Before I told him to go fuck himself, however, I went to the third guy – my friend – and asked him what the problem was. He engaged in some revisionist history and told me he didn’t know what I was talking about – primarily because he wanted a business relationship with the first guy and wanted to cut me out of it.

So, having gotten hosed, I went back and told them both to go fuck themselves.

Wednesday, September 03, 2008

Back

Hello, everyone. How’s your summer been?

In case you’d been following along and started wondering what happened to me, I decided to take the summer off from doing this. Of course, I didn’t announce this fact, and I apologize for not doing so, but I figured it was time for a hiatus. There’s nothing wrong, I’m perfectly healthy, nobody died – that’s a switch! – and I’ve had a halfway decent summer, all things considered.

One thing I have been doing is a lot of writing, although I’ve learned to temper my enthusiasm a bit when it comes to working on non-fiction projects. I’ve run into a few dead-ends in that department, and this has taught me something very important about the process of writing a book. Specifically, subject matter is something you have to put a ton of thought into before you commit yourself.
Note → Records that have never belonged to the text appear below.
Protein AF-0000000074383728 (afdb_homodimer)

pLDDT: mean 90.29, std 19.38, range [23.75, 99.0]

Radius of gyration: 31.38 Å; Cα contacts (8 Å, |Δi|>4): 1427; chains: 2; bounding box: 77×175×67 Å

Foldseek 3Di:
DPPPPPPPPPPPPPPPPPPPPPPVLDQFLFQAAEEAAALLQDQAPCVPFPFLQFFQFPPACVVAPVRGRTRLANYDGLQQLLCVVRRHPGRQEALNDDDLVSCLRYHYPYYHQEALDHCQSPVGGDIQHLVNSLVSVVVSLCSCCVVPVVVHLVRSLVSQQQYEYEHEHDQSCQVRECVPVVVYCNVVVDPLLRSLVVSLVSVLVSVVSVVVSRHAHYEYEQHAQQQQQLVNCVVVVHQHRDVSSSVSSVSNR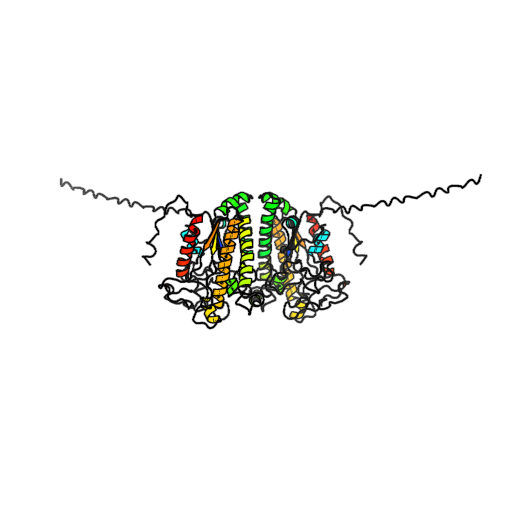VVNVVSQVVSPVVRPRHDYFYQYYDPDDPCLQVARNAAQADADCPRSGQGHDGPGDGHDPLLNHQHNTRGYGYVNVSNVSSVSSSVRSCVSRVPPPPDDDPDPPPPVPVD/DPPPPDPPPPPPPPPPPPPPPPPVLDQFLFQAAAEAAALLQDQAPCVPFPFLQFFQFPPACVVAPVRGRTRLANYDGLQQLLCVVRRHPGRQEALNDDDLVSCLRYHYPYYHQEALDHCQSPVGGDIQHLVNSLVSVVVSLCSCCVVPVVVHLVRSLVSQQQYEYEHEHDQSCQVRECVPVVVYCNVVVDPLLRSLVVSLVSVLVSVVSVVVSRHAHYEYEQHAQQQQQLVNCVVVVHQHRDVSSSVSSVSNRVVNVVSQVVSPVVRPRHDYFYQYYDPDDPCLQVARNAAQAPADCPRSGQGHDGPGDGHDPLLNHQHNTRGYGYVNVSNVSSVSSSVRSCVSRVPPPPDDDPDPPPPVPVD

Organism: Artemisia annua (NCBI:txid35608)

InterPro domains:
  IPR001087 GDSL lipase/esterase [PF00657] (33-327)
  IPR035669 GDSL lipase/esterase-like, plant [cd01837] (31-342)
  IPR036514 SGNH hydrolase superfamily [G3DSA:3.40.50.1110] (21-343)
  IPR051238 GDSL esterase/lipase [PTHR45650] (12-344)

Nearest PDB structures (foldseek):
  6ur1-assembly2_B  TM=7.526E-01  e=2.011E-12  Pseudomonas aeruginosa PAO1
  8d90-assembly2_B  TM=7.364E-01  e=1.121E-12  Pseudomonas aeruginosa PAO1
  6uqz-assembly2_B  TM=7.644E-01  e=4.053E-12  Pseudomonas aeruginosa PAO1
  6ur0-assembly2_B  TM=7.453E-01  e=1.417E-12  Pseudomonas aeruginosa PAO1
  6uqy-assembly1_A  TM=7.431E-01  e=1.897E-12  Pseudomonas aeruginosa PAO1

Sequence (726 aa):
MRNMGFSSVTYIFVFFIATLSSFISCAPQVPCYFIFGDSLYDNGNNNNLVTEARANYPPYGIDFPDGPTGRFSNGRNIADVIAQLLGFEKSIPPYATASPNEAVLGVNYASGAAGIRDETGQHMGGRISLNQQIAHHATTILQLADLIGNGNLKKVRKHLNKCIYTVAMGNNDFINNYFSPQHYKTSSLYTPEEYAEQLVQQYSKQLSILYKYGARNFGISGSSYSGCAPEMMTRYDSDVCVDAINGAVVQFNAKLVAALAELKSNLTGAKFVYIEPSLGYSTDFNVTDKPCCTVSTTIGAGQCAPNQVPCDSRQNYVFWDAFHPTEGISLVDGAAAYEALSPFYADETKGTLPILEAFVNDIMRNMGFSSVTYIFVFFIATLSSFISCAPQVPCYFIFGDSLYDNGNNNNLVTEARANYPPYGIDFPDGPTGRFSNGRNIADVIAQLLGFEKSIPPYATASPNEAVLGVNYASGAAGIRDETGQHMGGRISLNQQIAHHATTILQLADLIGNGNLKKVRKHLNKCIYTVAMGNNDFINNYFSPQHYKTSSLYTPEEYAEQLVQQYSKQLSILYKYGARNFGISGSSYSGCAPEMMTRYDSDVCVDAINGAVVQFNAKLVAALAELKSNLTGAKFVYIEPSLGYSTDFNVTDKPCCTVSTTIGAGQCAPNQVPCDSRQNYVFWDAFHPTEGISLVDGAAAYEALSPFYADETKGTLPILEAFVNDI

Solvent-accessible surface area (backbone atoms only — not comparable to full-atom values): 37391 Å² total; per-residue (Å²): 135,83,80,78,79,80,79,80,78,79,80,78,78,77,76,76,74,75,73,73,73,68,73,68,79,61,74,39,61,46,73,22,43,35,37,40,26,15,37,71,48,13,55,29,45,34,64,83,46,66,42,44,46,60,25,53,43,45,51,24,6,70,72,25,96,82,36,31,53,18,22,54,15,34,22,55,37,31,52,42,39,32,33,47,74,41,37,39,93,56,67,61,40,22,54,78,74,49,47,76,75,50,45,67,44,18,35,25,44,9,10,24,44,13,6,66,46,74,63,23,26,46,94,43,39,49,61,41,18,48,65,51,34,53,24,48,49,33,42,49,48,57,51,40,12,58,73,77,21,76,33,23,44,63,54,37,26,60,56,36,45,53,18,42,35,37,42,38,50,44,50,26,39,37,64,42,23,40,72,28,64,94,80,32,66,49,54,80,75,33,53,57,64,54,42,28,50,53,49,39,54,53,45,52,52,53,54,50,51,45,39,74,69,24,48,23,34,36,39,36,37,42,44,54,58,56,14,45,24,31,41,49,11,56,76,65,74,41,98,50,60,36,61,71,51,32,50,35,38,51,50,29,41,53,51,40,55,55,49,48,54,52,46,46,74,69,36,85,82,40,42,73,36,79,34,77,51,73,92,75,73,61,76,68,43,66,38,63,68,48,38,36,30,58,53,27,88,64,83,33,56,32,35,58,32,74,76,47,82,52,56,84,66,50,75,27,24,39,22,24,23,19,76,31,43,13,30,63,42,17,50,54,54,10,50,52,45,45,60,61,48,38,85,74,51,55,50,88,81,60,70,84,72,79,76,75,68,61,72,68,63,77,100,136,87,80,80,78,80,81,79,77,79,78,79,78,79,78,77,74,75,75,70,72,67,73,68,78,62,75,38,62,46,73,23,44,35,37,41,26,15,37,70,48,12,55,29,44,36,63,83,47,68,42,44,48,60,25,56,43,46,50,24,6,70,72,26,95,84,35,32,54,18,23,53,15,33,21,55,37,30,52,42,39,31,33,48,74,42,38,40,92,56,68,62,40,21,56,79,73,49,46,76,76,51,45,67,43,18,37,26,44,9,9,23,46,13,6,64,46,74,63,22,25,46,92,42,38,48,60,40,18,48,65,53,34,53,24,50,48,33,41,50,50,56,52,40,12,59,74,76,20,78,33,23,44,62,54,37,28,60,56,37,43,55,18,42,35,37,41,39,49,46,49,26,39,37,66,40,23,39,72,27,62,94,80,31,67,50,53,80,75,33,52,56,65,54,43,29,52,53,50,40,54,54,45,52,53,52,53,50,50,45,39,74,69,24,48,21,34,36,39,36,36,42,44,54,58,57,13,45,25,30,40,49,12,57,75,64,74,41,98,51,59,36,60,73,51,31,52,37,38,52,51,29,39,54,50,39,55,54,48,49,53,52,46,44,74,69,37,86,83,40,45,74,36,80,34,77,51,74,93,72,74,62,77,68,44,66,38,64,68,49,39,37,29,58,53,27,88,63,82,33,55,32,35,57,32,75,76,46,82,53,56,85,67,51,77,26,24,40,23,24,23,20,76,29,42,13,30,64,42,16,50,53,53,10,50,51,43,45,59,61,48,37,84,74,50,54,50,90,78,60,70,83,71,77,76,75,68,63,70,68,62,78,100

Secondary structure (DSSP, 8-state):
-------------------------PPPSSS-EEEEESTTT-BSTTTTSSBS----STTTTTTSTT--SSBSSSS--HHHHHHHHTT-SSPPPBTTT--HHHHTT--B---TT--SSTTTTGGGB----HHHHHHHHHHHHHHHHHHTSTTBHHHHHHHHTTSEEEEE--HHHIIIIIT-TTT--HHHH--HHHHHHHHHHHHHHHHHHHHHHT--EEEEEPPP-GGGSHHHHHHTT-SS--HHHHHHHHHHHHHHHHHHHHHHHHSTT-EEEEEPPPS---TT--EEEEESSPBPSSTTTTSBPTT----S-GGGEEESSSSSB-HHHHHHHHHHHHHHTHHHH--TTS-------HHHH--/-------------------------PPPSSS-EEEEESTTT-BSTTTTSSBS----STTTTTTSTT--SSBSSSS--HHHHHHHHTT-SSPPPBTTT--HHHHTT--B---TT--SSTTTTGGGB----HHHHHHHHHHHHHHHHHHTSTTBHHHHHHHHTTSEEEEE--HHHIIIIIT-TTT--HHHH--HHHHHHHHHHHHHHHHHHHHHTT--EEEEEPPP-GGGSHHHHHHTT-SS--HHHHHHHHHHHHHHHHHHHHHHHHSTT-EEEEEPPPS---TT--EEEEESSPBPSSTTTTSBPTT----S-GGGEEESSSSSB-HHHHHHHHHHHHHHTHHHHS-SSS-------HHHH--

Structure (mmCIF, N/CA/C/O backbone):
data_AF-0000000074383728-model_v1
#
loop_
_entity.id
_entity.type
_entity.pdbx_description
1 polymer 'SGNH hydrolase-type esterase domain-containing protein'
#
loop_
_atom_site.group_PDB
_atom_site.id
_atom_site.type_symbol
_atom_site.label_atom_id
_atom_site.label_alt_id
_atom_site.label_comp_id
_atom_site.label_asym_id
_atom_site.label_entity_id
_atom_site.label_seq_id
_atom_site.pdbx_PDB_ins_code
_atom_site.Cartn_x
_atom_site.Cartn_y
_atom_site.Cartn_z
_atom_site.occupancy
_atom_site.B_iso_or_equiv
_atom_site.auth_seq_id
_atom_site.auth_comp_id
_atom_site.auth_asym_id
_atom_site.auth_atom_id
_atom_site.pdbx_PDB_model_num
ATOM 1 N N . MET A 1 1 ? 14.477 91.75 -39.625 1 23.75 1 MET A N 1
ATOM 2 C CA . MET A 1 1 ? 15.391 90.75 -39.125 1 23.75 1 MET A CA 1
ATOM 3 C C . MET A 1 1 ? 14.883 90.188 -37.781 1 23.75 1 MET A C 1
ATOM 5 O O . MET A 1 1 ? 15.016 90.812 -36.75 1 23.75 1 MET A O 1
ATOM 9 N N . ARG A 1 2 ? 13.531 89.688 -37.875 1 29.5 2 ARG A N 1
ATOM 10 C CA . ARG A 1 2 ? 12.695 89.125 -36.844 1 29.5 2 ARG A CA 1
ATOM 11 C C . ARG A 1 2 ? 13.383 87.938 -36.188 1 29.5 2 ARG A C 1
ATOM 13 O O . ARG A 1 2 ? 13.719 86.938 -36.844 1 29.5 2 ARG A O 1
ATOM 20 N N . ASN A 1 3 ? 14.172 88.188 -35.125 1 27.17 3 ASN A N 1
ATOM 21 C CA . ASN A 1 3 ? 14.938 87.188 -34.344 1 27.17 3 ASN A CA 1
ATOM 22 C C . ASN A 1 3 ? 14.016 86.188 -33.656 1 27.17 3 ASN A C 1
ATOM 24 O O . ASN A 1 3 ? 13.195 86.562 -32.812 1 27.17 3 ASN A O 1
ATOM 28 N N . MET A 1 4 ? 13.484 85.188 -34.344 1 37.12 4 MET A N 1
ATOM 29 C CA . MET A 1 4 ? 12.68 84.062 -33.812 1 37.12 4 MET A CA 1
ATOM 30 C C . MET A 1 4 ? 13.453 83.312 -32.75 1 37.12 4 MET A C 1
ATOM 32 O O . MET A 1 4 ? 14.555 82.812 -33.031 1 37.12 4 MET A O 1
ATOM 36 N N . GLY A 1 5 ? 13.352 83.625 -31.469 1 35.25 5 GLY A N 1
ATOM 37 C CA . GLY A 1 5 ? 13.922 83 -30.312 1 35.25 5 GLY A CA 1
ATOM 38 C C . GLY A 1 5 ? 13.492 81.5 -30.188 1 35.25 5 GLY A C 1
ATOM 39 O O . GLY A 1 5 ? 12.305 81.188 -30.281 1 35.25 5 GLY A O 1
ATOM 40 N N . PHE A 1 6 ? 14.289 80.562 -30.672 1 40.22 6 PHE A N 1
ATOM 41 C CA . PHE A 1 6 ? 14.156 79.062 -30.562 1 40.22 6 PHE A CA 1
ATOM 42 C C . PHE A 1 6 ? 14.109 78.688 -29.094 1 40.22 6 PHE A C 1
ATOM 44 O O . PHE A 1 6 ? 15.023 79 -28.328 1 40.22 6 PHE A O 1
ATOM 51 N N . SER A 1 7 ? 12.938 78.625 -28.453 1 39.31 7 SER A N 1
ATOM 52 C CA . SER A 1 7 ? 12.75 78.062 -27.125 1 39.31 7 SER A CA 1
ATOM 53 C C . SER A 1 7 ? 13.188 76.562 -27.078 1 39.31 7 SER A C 1
ATOM 55 O O . SER A 1 7 ? 12.742 75.75 -27.891 1 39.31 7 SER A O 1
ATOM 57 N N . SER A 1 8 ? 14.398 76.25 -26.641 1 41.28 8 SER A N 1
ATOM 58 C CA . SER A 1 8 ? 14.938 74.938 -26.406 1 41.28 8 SER A CA 1
ATOM 59 C C . SER A 1 8 ? 14.141 74.188 -25.328 1 41.28 8 SER A C 1
ATOM 61 O O . SER A 1 8 ? 14.008 74.688 -24.203 1 41.28 8 SER A O 1
ATOM 63 N N . VAL A 1 9 ? 13.086 73.438 -25.656 1 46.56 9 VAL A N 1
ATOM 64 C CA . VAL A 1 9 ? 12.391 72.562 -24.75 1 46.56 9 VAL A CA 1
ATOM 65 C C . VAL A 1 9 ? 13.359 71.5 -24.234 1 46.56 9 VAL A C 1
ATOM 67 O O . VAL A 1 9 ? 13.961 70.75 -25.031 1 46.56 9 VAL A O 1
ATOM 70 N N . THR A 1 10 ? 14 71.688 -23.078 1 42.84 10 THR A N 1
ATOM 71 C CA . THR A 1 10 ? 14.812 70.688 -22.391 1 42.84 10 THR A CA 1
ATOM 72 C C . THR A 1 10 ? 13.969 69.438 -22.031 1 42.84 10 THR A C 1
ATOM 74 O O . THR A 1 10 ? 12.984 69.562 -21.297 1 42.84 10 THR A O 1
ATOM 77 N N . TYR A 1 11 ? 13.953 68.375 -22.875 1 44 11 TYR A N 1
ATOM 78 C CA . TYR A 1 11 ? 13.375 67.062 -22.562 1 44 11 TYR A CA 1
ATOM 79 C C . TYR A 1 11 ? 14.031 66.5 -21.312 1 44 11 TYR A C 1
ATOM 81 O O . TYR A 1 11 ? 15.25 66.312 -21.281 1 44 11 TYR A O 1
ATOM 89 N N . ILE A 1 12 ? 13.43 66.688 -20.172 1 43.62 12 ILE A N 1
ATOM 90 C CA . ILE A 1 12 ? 13.852 66 -18.969 1 43.62 12 ILE A CA 1
ATOM 91 C C . ILE A 1 12 ? 13.633 64.5 -19.156 1 43.62 12 ILE A C 1
ATOM 93 O O . ILE A 1 12 ? 12.508 64 -19.359 1 43.62 12 ILE A O 1
ATOM 97 N N . PHE A 1 13 ? 14.648 63.75 -19.625 1 43.59 13 PHE A N 1
ATOM 98 C CA . PHE A 1 13 ? 14.648 62.281 -19.609 1 43.59 13 PHE A CA 1
ATOM 99 C C . PHE A 1 13 ? 14.555 61.75 -18.188 1 43.59 13 PHE A C 1
ATOM 101 O O . PHE A 1 13 ? 15.469 61.906 -17.391 1 43.59 13 PHE A O 1
ATOM 108 N N . VAL A 1 14 ? 13.375 61.5 -17.688 1 42.91 14 VAL A N 1
ATOM 109 C CA . VAL A 1 14 ? 13.188 60.75 -16.438 1 42.91 14 VAL A CA 1
ATOM 110 C C . VAL A 1 14 ? 13.711 59.344 -16.609 1 42.91 14 VAL A C 1
ATOM 112 O O . VAL A 1 14 ? 13.211 58.562 -17.438 1 42.91 14 VAL A O 1
ATOM 115 N N . PHE A 1 15 ? 14.953 59.125 -16.266 1 42.06 15 PHE A N 1
ATOM 116 C CA . PHE A 1 15 ? 15.484 57.781 -16.141 1 42.06 15 PHE A CA 1
ATOM 117 C C . PHE A 1 15 ? 14.703 56.969 -15.109 1 42.06 15 PHE A C 1
ATOM 119 O O . PHE A 1 15 ? 14.711 57.312 -13.922 1 42.06 15 PHE A O 1
ATOM 126 N N . PHE A 1 16 ? 13.664 56.281 -15.516 1 41.88 16 PHE A N 1
ATOM 127 C CA . PHE A 1 16 ? 13.047 55.25 -14.664 1 41.88 16 PHE A CA 1
ATOM 128 C C . PHE A 1 16 ? 14.07 54.188 -14.273 1 41.88 16 PHE A C 1
ATOM 130 O O . PHE A 1 16 ? 14.547 53.438 -15.117 1 41.88 16 PHE A O 1
ATOM 137 N N . ILE A 1 17 ? 14.75 54.375 -13.234 1 37.78 17 ILE A N 1
ATOM 138 C CA . ILE A 1 17 ? 15.523 53.281 -12.664 1 37.78 17 ILE A CA 1
ATOM 139 C C . ILE A 1 17 ? 14.594 52.094 -12.344 1 37.78 17 ILE A C 1
ATOM 141 O O . ILE A 1 17 ? 13.742 52.219 -11.461 1 37.78 17 ILE A O 1
ATOM 145 N N . ALA A 1 18 ? 14.43 51.219 -13.258 1 42 18 ALA A N 1
ATOM 146 C CA . ALA A 1 18 ? 13.867 49.906 -12.945 1 42 18 ALA A CA 1
ATOM 147 C C . ALA A 1 18 ? 14.625 49.25 -11.789 1 42 18 ALA A C 1
ATOM 149 O O . ALA A 1 18 ? 15.781 48.844 -11.953 1 42 18 ALA A O 1
ATOM 150 N N . THR A 1 19 ? 14.336 49.688 -10.617 1 41.12 19 THR A N 1
ATOM 151 C CA . THR A 1 19 ? 14.805 48.844 -9.523 1 41.12 19 THR A CA 1
ATOM 152 C C . THR A 1 19 ? 14.43 47.375 -9.766 1 41.12 19 THR A C 1
ATOM 154 O O . THR A 1 19 ? 13.25 47.031 -9.727 1 41.12 19 THR A O 1
ATOM 157 N N . LEU A 1 20 ? 15.156 46.719 -10.523 1 40.81 20 LEU A N 1
ATOM 158 C CA . LEU A 1 20 ? 15.07 45.25 -10.484 1 40.81 20 LEU A CA 1
ATOM 159 C C . LEU A 1 20 ? 15.156 44.75 -9.047 1 40.81 20 LEU A C 1
ATOM 161 O O . LEU A 1 20 ? 16.234 44.75 -8.445 1 40.81 20 LEU A O 1
ATOM 165 N N . SER A 1 21 ? 14.117 44.906 -8.25 1 39.81 21 SER A N 1
ATOM 166 C CA . SER A 1 21 ? 14.094 44.062 -7.074 1 39.81 21 SER A CA 1
ATOM 167 C C . SER A 1 21 ? 14.453 42.625 -7.438 1 39.81 21 SER A C 1
ATOM 169 O O . SER A 1 21 ? 13.688 41.938 -8.109 1 39.81 21 SER A O 1
ATOM 171 N N . SER A 1 22 ? 15.641 42.375 -7.73 1 39.72 22 SER A N 1
ATOM 172 C CA . SER A 1 22 ? 16.047 40.969 -7.738 1 39.72 22 SER A CA 1
ATOM 173 C C . SER A 1 22 ? 15.398 40.219 -6.59 1 39.72 22 SER A C 1
ATOM 175 O O . SER A 1 22 ? 15.719 40.438 -5.422 1 39.72 22 SER A O 1
ATOM 177 N N . PHE A 1 23 ? 14.195 39.906 -6.68 1 41.91 23 PHE A N 1
ATOM 178 C CA . PHE A 1 23 ? 13.773 38.812 -5.801 1 41.91 23 PHE A CA 1
ATOM 179 C C . PHE A 1 23 ? 14.867 37.75 -5.684 1 41.91 23 PHE A C 1
ATOM 181 O O . PHE A 1 23 ? 15.141 37.031 -6.637 1 41.91 23 PHE A O 1
ATOM 188 N N . ILE A 1 24 ? 15.945 38.062 -5.109 1 41.12 24 ILE A N 1
ATOM 189 C CA . ILE A 1 24 ? 16.859 37 -4.766 1 41.12 24 ILE A CA 1
ATOM 190 C C . ILE A 1 24 ? 16.078 35.781 -4.266 1 41.12 24 ILE A C 1
ATOM 192 O O . ILE A 1 24 ? 15.422 35.844 -3.227 1 41.12 24 ILE A O 1
ATOM 196 N N . SER A 1 25 ? 15.539 35.094 -5.102 1 51.88 25 SER A N 1
ATOM 197 C CA . SER A 1 25 ? 15.008 33.781 -4.719 1 51.88 25 SER A CA 1
ATOM 198 C C . SER A 1 25 ? 15.961 33.031 -3.781 1 51.88 25 SER A C 1
ATOM 200 O O . SER A 1 25 ? 17.062 32.656 -4.18 1 51.88 25 SER A O 1
ATOM 202 N N . CYS A 1 26 ? 15.992 33.406 -2.43 1 64.88 26 CYS A N 1
ATOM 203 C CA . CYS A 1 26 ? 16.859 32.781 -1.436 1 64.88 26 CYS A CA 1
ATOM 204 C C . CYS A 1 26 ? 16.594 31.281 -1.354 1 64.88 26 CYS A C 1
ATOM 206 O O . CYS A 1 26 ? 15.438 30.844 -1.416 1 64.88 26 CYS A O 1
ATOM 208 N N . ALA A 1 27 ? 17.594 30.453 -1.549 1 84.06 27 ALA A N 1
ATOM 209 C CA . ALA A 1 27 ? 17.562 29 -1.392 1 84.06 27 ALA A CA 1
ATOM 210 C C . ALA A 1 27 ? 16.891 28.594 -0.087 1 84.06 27 ALA A C 1
ATOM 212 O O . ALA A 1 27 ? 17.016 29.281 0.926 1 84.06 27 ALA A O 1
ATOM 213 N N . PRO A 1 28 ? 15.992 27.609 -0.185 1 92.44 28 PRO A N 1
ATOM 214 C CA . PRO A 1 28 ? 15.391 27.141 1.066 1 92.44 28 PRO A CA 1
ATOM 215 C C . PRO A 1 28 ? 16.438 26.875 2.154 1 92.44 28 PRO A C 1
ATOM 217 O O . PRO A 1 28 ? 17.609 26.672 1.85 1 92.44 28 PRO A O 1
ATOM 220 N N . GLN A 1 29 ? 15.961 26.906 3.348 1 95.75 29 GLN A N 1
ATOM 221 C CA . GLN A 1 29 ? 16.844 26.781 4.508 1 95.75 29 GLN A CA 1
ATOM 222 C C . GLN A 1 29 ? 17.422 25.375 4.609 1 95.75 29 GLN A C 1
ATOM 224 O O . GLN A 1 29 ? 18.422 25.156 5.289 1 95.75 29 GLN A O 1
ATOM 229 N N . VAL A 1 30 ? 16.766 24.375 4.012 1 97.25 30 VAL A N 1
ATOM 230 C CA . VAL A 1 30 ? 17.219 22.984 3.881 1 97.25 30 VAL A CA 1
ATOM 231 C C . VAL A 1 30 ? 17.031 22.516 2.441 1 97.25 30 VAL A C 1
ATOM 233 O O . VAL A 1 30 ? 16.188 23.047 1.714 1 97.25 30 VAL A O 1
ATOM 236 N N . PRO A 1 31 ? 17.766 21.547 2.021 1 97.06 31 PRO A N 1
ATOM 237 C CA . PRO A 1 31 ? 17.719 21.188 0.603 1 97.06 31 PRO A CA 1
ATOM 238 C C . PRO A 1 31 ? 16.438 20.438 0.234 1 97.06 31 PRO A C 1
ATOM 240 O O . PRO A 1 31 ? 16.062 20.391 -0.94 1 97.06 31 PRO A O 1
ATOM 243 N N . CYS A 1 32 ? 15.766 19.797 1.197 1 98.25 32 CYS A N 1
ATOM 244 C CA . CYS A 1 32 ? 14.578 19.016 0.887 1 98.25 32 CYS A CA 1
ATOM 245 C C . CYS A 1 32 ? 13.703 18.828 2.121 1 98.25 32 CYS A C 1
ATOM 247 O O . CYS A 1 32 ? 14.164 19.031 3.248 1 98.25 32 CYS A O 1
ATOM 249 N N . TYR A 1 33 ? 12.445 18.562 1.888 1 98.88 33 TYR A N 1
ATOM 250 C CA . TYR A 1 33 ? 11.414 18.375 2.91 1 98.88 33 TYR A CA 1
ATOM 251 C C . TYR A 1 33 ? 10.484 17.234 2.557 1 98.88 33 TYR A C 1
ATOM 253 O O . TYR A 1 33 ? 9.727 17.312 1.586 1 98.88 33 TYR A O 1
ATOM 261 N N . PHE A 1 34 ? 10.586 16.094 3.307 1 98.94 34 PHE A N 1
ATOM 262 C CA . PHE A 1 34 ? 9.727 14.938 3.123 1 98.94 34 PHE A CA 1
ATOM 263 C C . PHE A 1 34 ? 8.648 14.891 4.195 1 98.94 34 PHE A C 1
ATOM 265 O O . PHE A 1 34 ? 8.93 15.062 5.379 1 98.94 34 PHE A O 1
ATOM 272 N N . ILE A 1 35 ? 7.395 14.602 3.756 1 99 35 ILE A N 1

Having some guy in a bar say, “Dude! That would make a great book!” is not a good enough reason to run around telling people you’ve got a bestseller on your hands.

When you think you’re onto something, only to start writing and realize that you only have 5,000 words of quality material, you have to switch gears and call it what it is: a magazine article, and not a book.

That’s okay, though. I had to spend the summer working on the infrastructure around here – my life, I mean – but I’m good to go at this point and I’m actually hard at work on something else that’s a little more suitable to what I’d like to do with writing. The key to everything is the luxury of several good, solid uninterrupted hours of work time, which is something I’ve managed to secure for myself of late by dint of turning off my cell phone and staying away from the internet.

So, long story short, I’m back in action. I hope everyone’s had a great summer, and I’m looking forward to posting some serious f-bomb action here soon.